Because replication offers such important and complex functionality, the server itself doesn’t offer every bell and whistle that you’ll need to configure, monitor, administer, and optimize it. Third-party tools can be a tremendous help. We’re biased, but we think the most notable tools for improving your life with replication are bound to be Percona Toolkit and Percona XtraBackup. Before you use any other tools, we advise you to inspect their test suites. If they don’t have formal, automated test suites, think hard before trusting them with your data.
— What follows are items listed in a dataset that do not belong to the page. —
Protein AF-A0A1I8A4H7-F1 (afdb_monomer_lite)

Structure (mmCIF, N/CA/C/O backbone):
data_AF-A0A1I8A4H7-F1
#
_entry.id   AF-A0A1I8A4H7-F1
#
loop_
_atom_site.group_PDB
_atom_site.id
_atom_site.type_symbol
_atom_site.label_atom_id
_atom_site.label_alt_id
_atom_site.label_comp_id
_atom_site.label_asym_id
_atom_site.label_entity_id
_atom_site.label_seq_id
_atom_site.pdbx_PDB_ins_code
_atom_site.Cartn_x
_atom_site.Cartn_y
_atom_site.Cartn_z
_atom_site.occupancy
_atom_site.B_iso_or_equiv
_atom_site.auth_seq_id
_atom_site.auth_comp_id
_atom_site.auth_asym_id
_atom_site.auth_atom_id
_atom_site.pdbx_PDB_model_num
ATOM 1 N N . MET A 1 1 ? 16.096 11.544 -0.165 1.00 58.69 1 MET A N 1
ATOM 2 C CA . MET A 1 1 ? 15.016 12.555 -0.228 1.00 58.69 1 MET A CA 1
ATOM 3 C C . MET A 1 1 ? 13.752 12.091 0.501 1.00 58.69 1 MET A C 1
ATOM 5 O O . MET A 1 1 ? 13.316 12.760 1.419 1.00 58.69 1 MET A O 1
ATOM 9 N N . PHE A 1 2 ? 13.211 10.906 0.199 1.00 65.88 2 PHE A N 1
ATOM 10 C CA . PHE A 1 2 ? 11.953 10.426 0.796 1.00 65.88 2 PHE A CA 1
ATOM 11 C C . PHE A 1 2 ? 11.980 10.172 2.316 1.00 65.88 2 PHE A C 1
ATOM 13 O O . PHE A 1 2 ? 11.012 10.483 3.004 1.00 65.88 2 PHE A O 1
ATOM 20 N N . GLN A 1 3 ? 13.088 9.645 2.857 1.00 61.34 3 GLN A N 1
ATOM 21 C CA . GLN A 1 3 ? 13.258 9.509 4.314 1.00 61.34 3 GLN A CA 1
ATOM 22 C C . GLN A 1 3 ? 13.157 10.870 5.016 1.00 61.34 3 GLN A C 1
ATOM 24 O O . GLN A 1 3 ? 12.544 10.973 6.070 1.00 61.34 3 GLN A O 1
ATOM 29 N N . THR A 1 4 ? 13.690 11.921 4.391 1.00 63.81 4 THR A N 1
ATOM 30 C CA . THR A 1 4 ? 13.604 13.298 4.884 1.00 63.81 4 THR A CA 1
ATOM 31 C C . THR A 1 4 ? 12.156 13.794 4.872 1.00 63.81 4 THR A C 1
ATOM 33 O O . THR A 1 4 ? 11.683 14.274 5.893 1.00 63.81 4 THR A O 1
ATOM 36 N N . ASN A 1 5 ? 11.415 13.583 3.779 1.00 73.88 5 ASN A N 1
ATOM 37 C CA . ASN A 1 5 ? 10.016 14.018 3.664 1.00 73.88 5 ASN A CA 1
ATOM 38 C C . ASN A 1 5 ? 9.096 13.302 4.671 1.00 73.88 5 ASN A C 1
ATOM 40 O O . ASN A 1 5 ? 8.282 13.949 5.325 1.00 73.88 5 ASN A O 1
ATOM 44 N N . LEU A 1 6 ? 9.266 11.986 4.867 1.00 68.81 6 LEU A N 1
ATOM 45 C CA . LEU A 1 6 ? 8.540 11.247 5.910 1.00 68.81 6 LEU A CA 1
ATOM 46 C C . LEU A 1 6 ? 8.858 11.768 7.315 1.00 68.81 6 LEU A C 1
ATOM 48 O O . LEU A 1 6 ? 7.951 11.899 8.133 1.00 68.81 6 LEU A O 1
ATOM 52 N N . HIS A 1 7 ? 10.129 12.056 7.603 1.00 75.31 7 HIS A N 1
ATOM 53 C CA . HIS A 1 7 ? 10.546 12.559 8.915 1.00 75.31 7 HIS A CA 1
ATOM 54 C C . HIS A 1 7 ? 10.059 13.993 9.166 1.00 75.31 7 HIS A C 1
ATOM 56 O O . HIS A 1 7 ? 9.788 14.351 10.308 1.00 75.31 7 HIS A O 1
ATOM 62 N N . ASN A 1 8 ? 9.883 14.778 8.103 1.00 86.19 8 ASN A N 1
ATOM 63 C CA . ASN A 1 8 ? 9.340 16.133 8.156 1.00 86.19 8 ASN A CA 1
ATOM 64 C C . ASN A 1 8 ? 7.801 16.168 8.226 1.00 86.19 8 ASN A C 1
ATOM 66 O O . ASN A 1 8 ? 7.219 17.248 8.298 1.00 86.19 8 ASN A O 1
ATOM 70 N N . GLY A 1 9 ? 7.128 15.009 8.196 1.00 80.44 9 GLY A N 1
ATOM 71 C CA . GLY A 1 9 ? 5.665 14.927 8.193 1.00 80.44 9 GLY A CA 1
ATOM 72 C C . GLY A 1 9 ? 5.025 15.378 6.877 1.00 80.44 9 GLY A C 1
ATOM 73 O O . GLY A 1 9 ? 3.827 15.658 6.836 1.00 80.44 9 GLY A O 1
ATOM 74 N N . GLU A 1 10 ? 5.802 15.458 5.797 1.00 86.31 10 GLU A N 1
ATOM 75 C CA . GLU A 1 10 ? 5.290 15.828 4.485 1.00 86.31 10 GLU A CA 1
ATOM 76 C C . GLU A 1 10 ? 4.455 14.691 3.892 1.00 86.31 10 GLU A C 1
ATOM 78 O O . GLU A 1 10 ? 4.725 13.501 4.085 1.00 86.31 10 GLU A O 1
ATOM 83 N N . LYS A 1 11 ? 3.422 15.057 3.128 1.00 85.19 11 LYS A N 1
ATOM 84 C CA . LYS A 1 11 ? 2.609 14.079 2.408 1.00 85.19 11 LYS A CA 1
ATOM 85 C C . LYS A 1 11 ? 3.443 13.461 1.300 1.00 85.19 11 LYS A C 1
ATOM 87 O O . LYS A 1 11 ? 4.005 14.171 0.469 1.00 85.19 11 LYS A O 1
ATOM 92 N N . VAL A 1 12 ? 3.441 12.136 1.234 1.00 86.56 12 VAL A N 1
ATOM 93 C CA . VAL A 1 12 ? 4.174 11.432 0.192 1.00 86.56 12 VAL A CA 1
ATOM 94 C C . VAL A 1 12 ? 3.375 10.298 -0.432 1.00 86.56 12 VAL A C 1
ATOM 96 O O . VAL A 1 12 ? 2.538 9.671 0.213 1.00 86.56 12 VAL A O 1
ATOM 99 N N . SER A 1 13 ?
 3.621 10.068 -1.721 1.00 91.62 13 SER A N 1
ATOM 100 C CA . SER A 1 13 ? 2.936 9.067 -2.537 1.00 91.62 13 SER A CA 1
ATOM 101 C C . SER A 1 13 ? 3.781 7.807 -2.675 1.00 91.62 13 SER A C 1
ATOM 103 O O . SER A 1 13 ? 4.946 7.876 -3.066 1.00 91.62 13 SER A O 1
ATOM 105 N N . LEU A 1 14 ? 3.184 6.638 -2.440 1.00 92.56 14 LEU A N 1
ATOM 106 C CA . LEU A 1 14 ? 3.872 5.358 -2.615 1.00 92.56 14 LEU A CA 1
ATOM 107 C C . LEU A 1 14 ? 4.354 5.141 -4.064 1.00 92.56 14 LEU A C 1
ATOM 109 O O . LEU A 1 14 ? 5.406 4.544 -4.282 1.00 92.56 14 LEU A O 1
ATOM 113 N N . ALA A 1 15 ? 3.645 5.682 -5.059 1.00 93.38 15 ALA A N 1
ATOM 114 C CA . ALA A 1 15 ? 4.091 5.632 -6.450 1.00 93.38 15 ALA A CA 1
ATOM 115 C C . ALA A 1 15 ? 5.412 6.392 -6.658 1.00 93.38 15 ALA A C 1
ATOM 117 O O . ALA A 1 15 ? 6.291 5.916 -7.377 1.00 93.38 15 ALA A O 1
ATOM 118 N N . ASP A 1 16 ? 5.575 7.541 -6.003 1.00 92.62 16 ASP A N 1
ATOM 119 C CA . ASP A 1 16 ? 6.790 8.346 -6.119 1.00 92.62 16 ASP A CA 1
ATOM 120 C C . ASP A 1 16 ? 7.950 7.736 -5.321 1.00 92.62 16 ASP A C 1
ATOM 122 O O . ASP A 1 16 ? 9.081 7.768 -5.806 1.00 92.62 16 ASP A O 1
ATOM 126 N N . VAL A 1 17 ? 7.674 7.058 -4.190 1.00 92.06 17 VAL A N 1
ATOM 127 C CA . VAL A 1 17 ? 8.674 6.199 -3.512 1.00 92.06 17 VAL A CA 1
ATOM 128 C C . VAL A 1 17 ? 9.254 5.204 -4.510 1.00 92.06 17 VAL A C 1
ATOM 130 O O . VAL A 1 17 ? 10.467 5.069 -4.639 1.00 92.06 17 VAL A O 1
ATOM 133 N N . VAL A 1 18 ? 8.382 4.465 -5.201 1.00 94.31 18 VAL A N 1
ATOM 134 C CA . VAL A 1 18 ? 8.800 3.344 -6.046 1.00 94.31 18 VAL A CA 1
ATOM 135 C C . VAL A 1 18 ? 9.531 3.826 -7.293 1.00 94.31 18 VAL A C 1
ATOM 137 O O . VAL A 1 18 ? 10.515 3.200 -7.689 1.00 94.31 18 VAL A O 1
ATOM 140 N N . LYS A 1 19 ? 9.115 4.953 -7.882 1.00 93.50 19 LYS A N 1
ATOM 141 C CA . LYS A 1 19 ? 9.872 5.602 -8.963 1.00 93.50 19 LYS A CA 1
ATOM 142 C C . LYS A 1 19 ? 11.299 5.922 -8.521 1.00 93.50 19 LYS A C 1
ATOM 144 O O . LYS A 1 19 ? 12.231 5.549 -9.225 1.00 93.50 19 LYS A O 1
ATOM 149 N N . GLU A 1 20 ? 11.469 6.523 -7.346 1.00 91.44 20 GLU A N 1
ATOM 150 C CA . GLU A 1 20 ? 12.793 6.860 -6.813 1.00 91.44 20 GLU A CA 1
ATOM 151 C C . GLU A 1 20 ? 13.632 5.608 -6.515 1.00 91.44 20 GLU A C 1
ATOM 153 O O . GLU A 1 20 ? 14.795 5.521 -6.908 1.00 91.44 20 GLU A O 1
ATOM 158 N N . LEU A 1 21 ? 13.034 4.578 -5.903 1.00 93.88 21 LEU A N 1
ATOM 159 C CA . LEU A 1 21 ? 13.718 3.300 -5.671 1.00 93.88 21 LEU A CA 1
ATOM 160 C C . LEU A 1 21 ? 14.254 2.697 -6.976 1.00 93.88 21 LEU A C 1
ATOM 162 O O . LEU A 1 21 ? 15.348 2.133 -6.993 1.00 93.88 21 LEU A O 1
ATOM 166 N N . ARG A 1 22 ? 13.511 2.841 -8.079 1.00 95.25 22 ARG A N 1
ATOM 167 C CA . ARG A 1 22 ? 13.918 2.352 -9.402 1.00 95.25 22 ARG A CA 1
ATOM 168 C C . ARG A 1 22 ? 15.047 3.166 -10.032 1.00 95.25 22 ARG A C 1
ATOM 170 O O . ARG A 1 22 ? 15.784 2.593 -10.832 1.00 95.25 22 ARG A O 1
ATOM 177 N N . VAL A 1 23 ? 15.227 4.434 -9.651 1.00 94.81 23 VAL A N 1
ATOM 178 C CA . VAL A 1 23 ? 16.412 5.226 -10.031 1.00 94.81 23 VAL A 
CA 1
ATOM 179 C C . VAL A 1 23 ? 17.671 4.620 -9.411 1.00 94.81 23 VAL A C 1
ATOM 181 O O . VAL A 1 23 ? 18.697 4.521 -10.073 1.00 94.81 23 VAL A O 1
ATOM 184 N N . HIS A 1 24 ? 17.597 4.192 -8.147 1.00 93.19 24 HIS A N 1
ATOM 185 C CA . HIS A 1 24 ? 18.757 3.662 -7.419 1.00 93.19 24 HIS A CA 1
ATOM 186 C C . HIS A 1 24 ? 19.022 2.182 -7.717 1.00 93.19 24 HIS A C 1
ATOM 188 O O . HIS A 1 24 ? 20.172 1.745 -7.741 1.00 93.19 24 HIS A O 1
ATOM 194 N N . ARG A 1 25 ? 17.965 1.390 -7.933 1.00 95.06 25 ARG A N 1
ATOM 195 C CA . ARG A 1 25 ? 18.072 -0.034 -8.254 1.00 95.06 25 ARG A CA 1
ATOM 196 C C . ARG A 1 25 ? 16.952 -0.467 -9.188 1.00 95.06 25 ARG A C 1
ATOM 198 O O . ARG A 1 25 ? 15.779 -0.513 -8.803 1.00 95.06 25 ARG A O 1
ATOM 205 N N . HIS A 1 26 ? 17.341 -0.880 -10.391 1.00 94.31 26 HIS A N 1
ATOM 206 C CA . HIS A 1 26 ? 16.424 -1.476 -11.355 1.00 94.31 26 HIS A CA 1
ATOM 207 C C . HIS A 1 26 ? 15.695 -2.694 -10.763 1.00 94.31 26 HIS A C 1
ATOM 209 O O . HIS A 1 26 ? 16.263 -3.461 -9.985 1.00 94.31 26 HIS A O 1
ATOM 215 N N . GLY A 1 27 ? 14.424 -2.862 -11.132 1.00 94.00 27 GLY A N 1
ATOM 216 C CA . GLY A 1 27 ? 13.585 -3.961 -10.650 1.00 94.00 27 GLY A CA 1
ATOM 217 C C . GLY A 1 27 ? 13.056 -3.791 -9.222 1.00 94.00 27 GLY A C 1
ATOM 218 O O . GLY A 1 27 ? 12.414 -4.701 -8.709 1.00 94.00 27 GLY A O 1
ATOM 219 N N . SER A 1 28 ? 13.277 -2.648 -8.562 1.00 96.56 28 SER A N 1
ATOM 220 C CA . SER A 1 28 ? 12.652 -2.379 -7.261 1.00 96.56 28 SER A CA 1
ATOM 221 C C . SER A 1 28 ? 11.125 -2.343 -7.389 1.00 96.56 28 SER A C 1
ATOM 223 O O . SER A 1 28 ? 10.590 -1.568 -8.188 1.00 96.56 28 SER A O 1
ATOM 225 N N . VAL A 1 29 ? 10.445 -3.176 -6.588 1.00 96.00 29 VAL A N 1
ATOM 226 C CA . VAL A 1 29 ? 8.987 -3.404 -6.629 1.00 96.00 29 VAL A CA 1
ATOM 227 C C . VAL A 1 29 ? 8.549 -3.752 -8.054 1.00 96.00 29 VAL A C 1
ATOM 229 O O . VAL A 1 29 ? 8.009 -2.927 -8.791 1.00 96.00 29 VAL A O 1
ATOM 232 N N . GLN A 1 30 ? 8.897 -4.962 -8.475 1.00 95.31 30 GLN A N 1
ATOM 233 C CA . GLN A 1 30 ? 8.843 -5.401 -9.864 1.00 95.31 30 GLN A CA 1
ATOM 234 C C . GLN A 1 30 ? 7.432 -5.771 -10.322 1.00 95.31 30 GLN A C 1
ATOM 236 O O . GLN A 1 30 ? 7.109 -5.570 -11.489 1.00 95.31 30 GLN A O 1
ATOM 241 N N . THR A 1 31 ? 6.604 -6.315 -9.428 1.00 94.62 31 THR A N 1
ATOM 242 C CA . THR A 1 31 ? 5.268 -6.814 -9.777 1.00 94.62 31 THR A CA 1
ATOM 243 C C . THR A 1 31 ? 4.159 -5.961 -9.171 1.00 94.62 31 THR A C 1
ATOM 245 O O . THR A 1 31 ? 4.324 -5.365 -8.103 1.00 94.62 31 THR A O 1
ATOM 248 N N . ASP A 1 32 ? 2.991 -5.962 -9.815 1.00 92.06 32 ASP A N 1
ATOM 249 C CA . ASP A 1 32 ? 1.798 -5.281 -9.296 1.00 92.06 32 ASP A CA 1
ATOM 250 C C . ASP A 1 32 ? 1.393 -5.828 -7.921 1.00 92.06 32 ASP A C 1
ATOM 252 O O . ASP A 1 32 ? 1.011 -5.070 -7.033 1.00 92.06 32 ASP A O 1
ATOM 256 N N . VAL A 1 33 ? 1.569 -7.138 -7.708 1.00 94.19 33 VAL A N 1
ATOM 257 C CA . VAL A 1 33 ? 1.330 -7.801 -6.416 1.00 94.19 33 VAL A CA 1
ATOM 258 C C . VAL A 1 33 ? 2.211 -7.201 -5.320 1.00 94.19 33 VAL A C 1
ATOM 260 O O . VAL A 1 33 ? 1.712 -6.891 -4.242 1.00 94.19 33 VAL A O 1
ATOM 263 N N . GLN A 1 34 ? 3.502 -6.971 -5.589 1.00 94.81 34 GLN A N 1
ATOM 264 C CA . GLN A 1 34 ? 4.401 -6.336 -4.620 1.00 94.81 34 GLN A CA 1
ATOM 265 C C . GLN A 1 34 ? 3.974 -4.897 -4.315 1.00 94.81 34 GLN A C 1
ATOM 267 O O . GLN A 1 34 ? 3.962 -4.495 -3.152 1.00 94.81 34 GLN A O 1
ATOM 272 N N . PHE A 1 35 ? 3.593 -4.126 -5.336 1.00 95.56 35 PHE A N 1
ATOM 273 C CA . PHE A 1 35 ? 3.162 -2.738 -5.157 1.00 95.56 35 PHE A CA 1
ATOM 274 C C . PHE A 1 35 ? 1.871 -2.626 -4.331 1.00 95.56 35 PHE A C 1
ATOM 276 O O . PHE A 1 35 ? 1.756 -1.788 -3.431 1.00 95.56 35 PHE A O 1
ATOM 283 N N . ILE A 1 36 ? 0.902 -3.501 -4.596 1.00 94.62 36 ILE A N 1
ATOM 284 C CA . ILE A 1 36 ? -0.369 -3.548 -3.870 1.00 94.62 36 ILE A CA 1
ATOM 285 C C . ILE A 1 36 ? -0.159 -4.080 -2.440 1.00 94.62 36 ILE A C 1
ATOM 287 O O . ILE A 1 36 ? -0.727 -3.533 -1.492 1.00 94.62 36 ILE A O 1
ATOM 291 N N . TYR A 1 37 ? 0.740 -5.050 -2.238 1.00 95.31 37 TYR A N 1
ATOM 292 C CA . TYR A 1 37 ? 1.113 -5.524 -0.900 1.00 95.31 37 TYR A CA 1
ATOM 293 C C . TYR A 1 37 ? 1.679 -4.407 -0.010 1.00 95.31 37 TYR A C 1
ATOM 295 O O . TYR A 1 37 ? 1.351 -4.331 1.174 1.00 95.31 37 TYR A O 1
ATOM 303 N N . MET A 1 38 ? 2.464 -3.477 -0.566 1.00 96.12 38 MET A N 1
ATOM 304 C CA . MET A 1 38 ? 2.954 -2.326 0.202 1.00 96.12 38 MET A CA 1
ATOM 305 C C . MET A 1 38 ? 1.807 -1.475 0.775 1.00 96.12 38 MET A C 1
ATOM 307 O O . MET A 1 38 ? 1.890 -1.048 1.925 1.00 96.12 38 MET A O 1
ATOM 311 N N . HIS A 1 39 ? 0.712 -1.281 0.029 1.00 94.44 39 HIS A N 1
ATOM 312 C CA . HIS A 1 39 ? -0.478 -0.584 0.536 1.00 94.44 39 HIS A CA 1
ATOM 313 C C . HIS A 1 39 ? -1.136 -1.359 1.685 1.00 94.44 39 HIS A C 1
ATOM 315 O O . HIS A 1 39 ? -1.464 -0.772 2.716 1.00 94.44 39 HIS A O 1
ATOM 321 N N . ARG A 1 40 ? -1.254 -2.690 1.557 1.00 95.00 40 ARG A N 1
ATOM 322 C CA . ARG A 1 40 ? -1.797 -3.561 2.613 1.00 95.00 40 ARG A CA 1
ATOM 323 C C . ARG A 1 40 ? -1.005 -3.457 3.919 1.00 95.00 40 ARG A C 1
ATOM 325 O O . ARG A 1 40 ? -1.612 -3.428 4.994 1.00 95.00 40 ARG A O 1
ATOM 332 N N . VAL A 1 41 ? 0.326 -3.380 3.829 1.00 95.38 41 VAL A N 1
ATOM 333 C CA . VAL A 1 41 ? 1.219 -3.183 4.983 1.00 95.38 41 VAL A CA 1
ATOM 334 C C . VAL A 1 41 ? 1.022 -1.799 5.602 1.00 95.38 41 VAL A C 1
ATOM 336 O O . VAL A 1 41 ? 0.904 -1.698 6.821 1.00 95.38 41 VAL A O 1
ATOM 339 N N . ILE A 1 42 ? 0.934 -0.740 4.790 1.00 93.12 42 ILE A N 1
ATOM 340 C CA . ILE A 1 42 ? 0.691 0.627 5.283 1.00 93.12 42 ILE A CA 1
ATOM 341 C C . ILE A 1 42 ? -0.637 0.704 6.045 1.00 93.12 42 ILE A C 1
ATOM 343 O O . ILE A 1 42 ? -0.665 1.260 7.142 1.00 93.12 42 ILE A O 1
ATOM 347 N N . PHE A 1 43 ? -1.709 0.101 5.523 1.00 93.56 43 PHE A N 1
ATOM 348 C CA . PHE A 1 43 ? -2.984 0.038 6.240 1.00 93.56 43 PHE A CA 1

When it comes to replication, your motto should be K.I.S.S.[170] Don’t do anything fancy, such as using replication rings, Blackhole tables, or replication filters, unless you really need to. Use replication simply to mirror an entire copy of your data, including all privileges. Keeping your replicas identical to the master in every way will help you avoid many problems.

Speaking of keeping replicas identical to the master, here’s a short list of important things to do when you use replication:

§ Use Percona Toolkit’s pt-table-checksum to verify that replicas are true copies of the master.

§ Monitor replication to ensure that it’s running and isn’t lagging behind the master.

§ Understand the asynchronous nature of replication, and design your application to avoid or tolerate reading stale data from replicas.

§ Don’t write to more than one server in a replication topology. Configure replicas as read-only, and lock down privileges to prevent changes to data.

§ Enable sanity and safety settings as described in this chapter.

As we’ll discuss in Chapter 12, replication failure is one of the most common reasons for MySQL downtime. To avoid problems with replication, read that chapter, and try to put its suggestions into practice. You should also read the replication section of the MySQL manual thoroughly, and learn how replication works and how to administer it. If you like reading, the book MySQL High Availability by Charles Bell et al. (O’Reilly) also has useful information about replication internals. But you still need to read the manual!


[170] Keep It Simple, Schwartz! Some of us think that’s what K.I.S.S. means, anyway.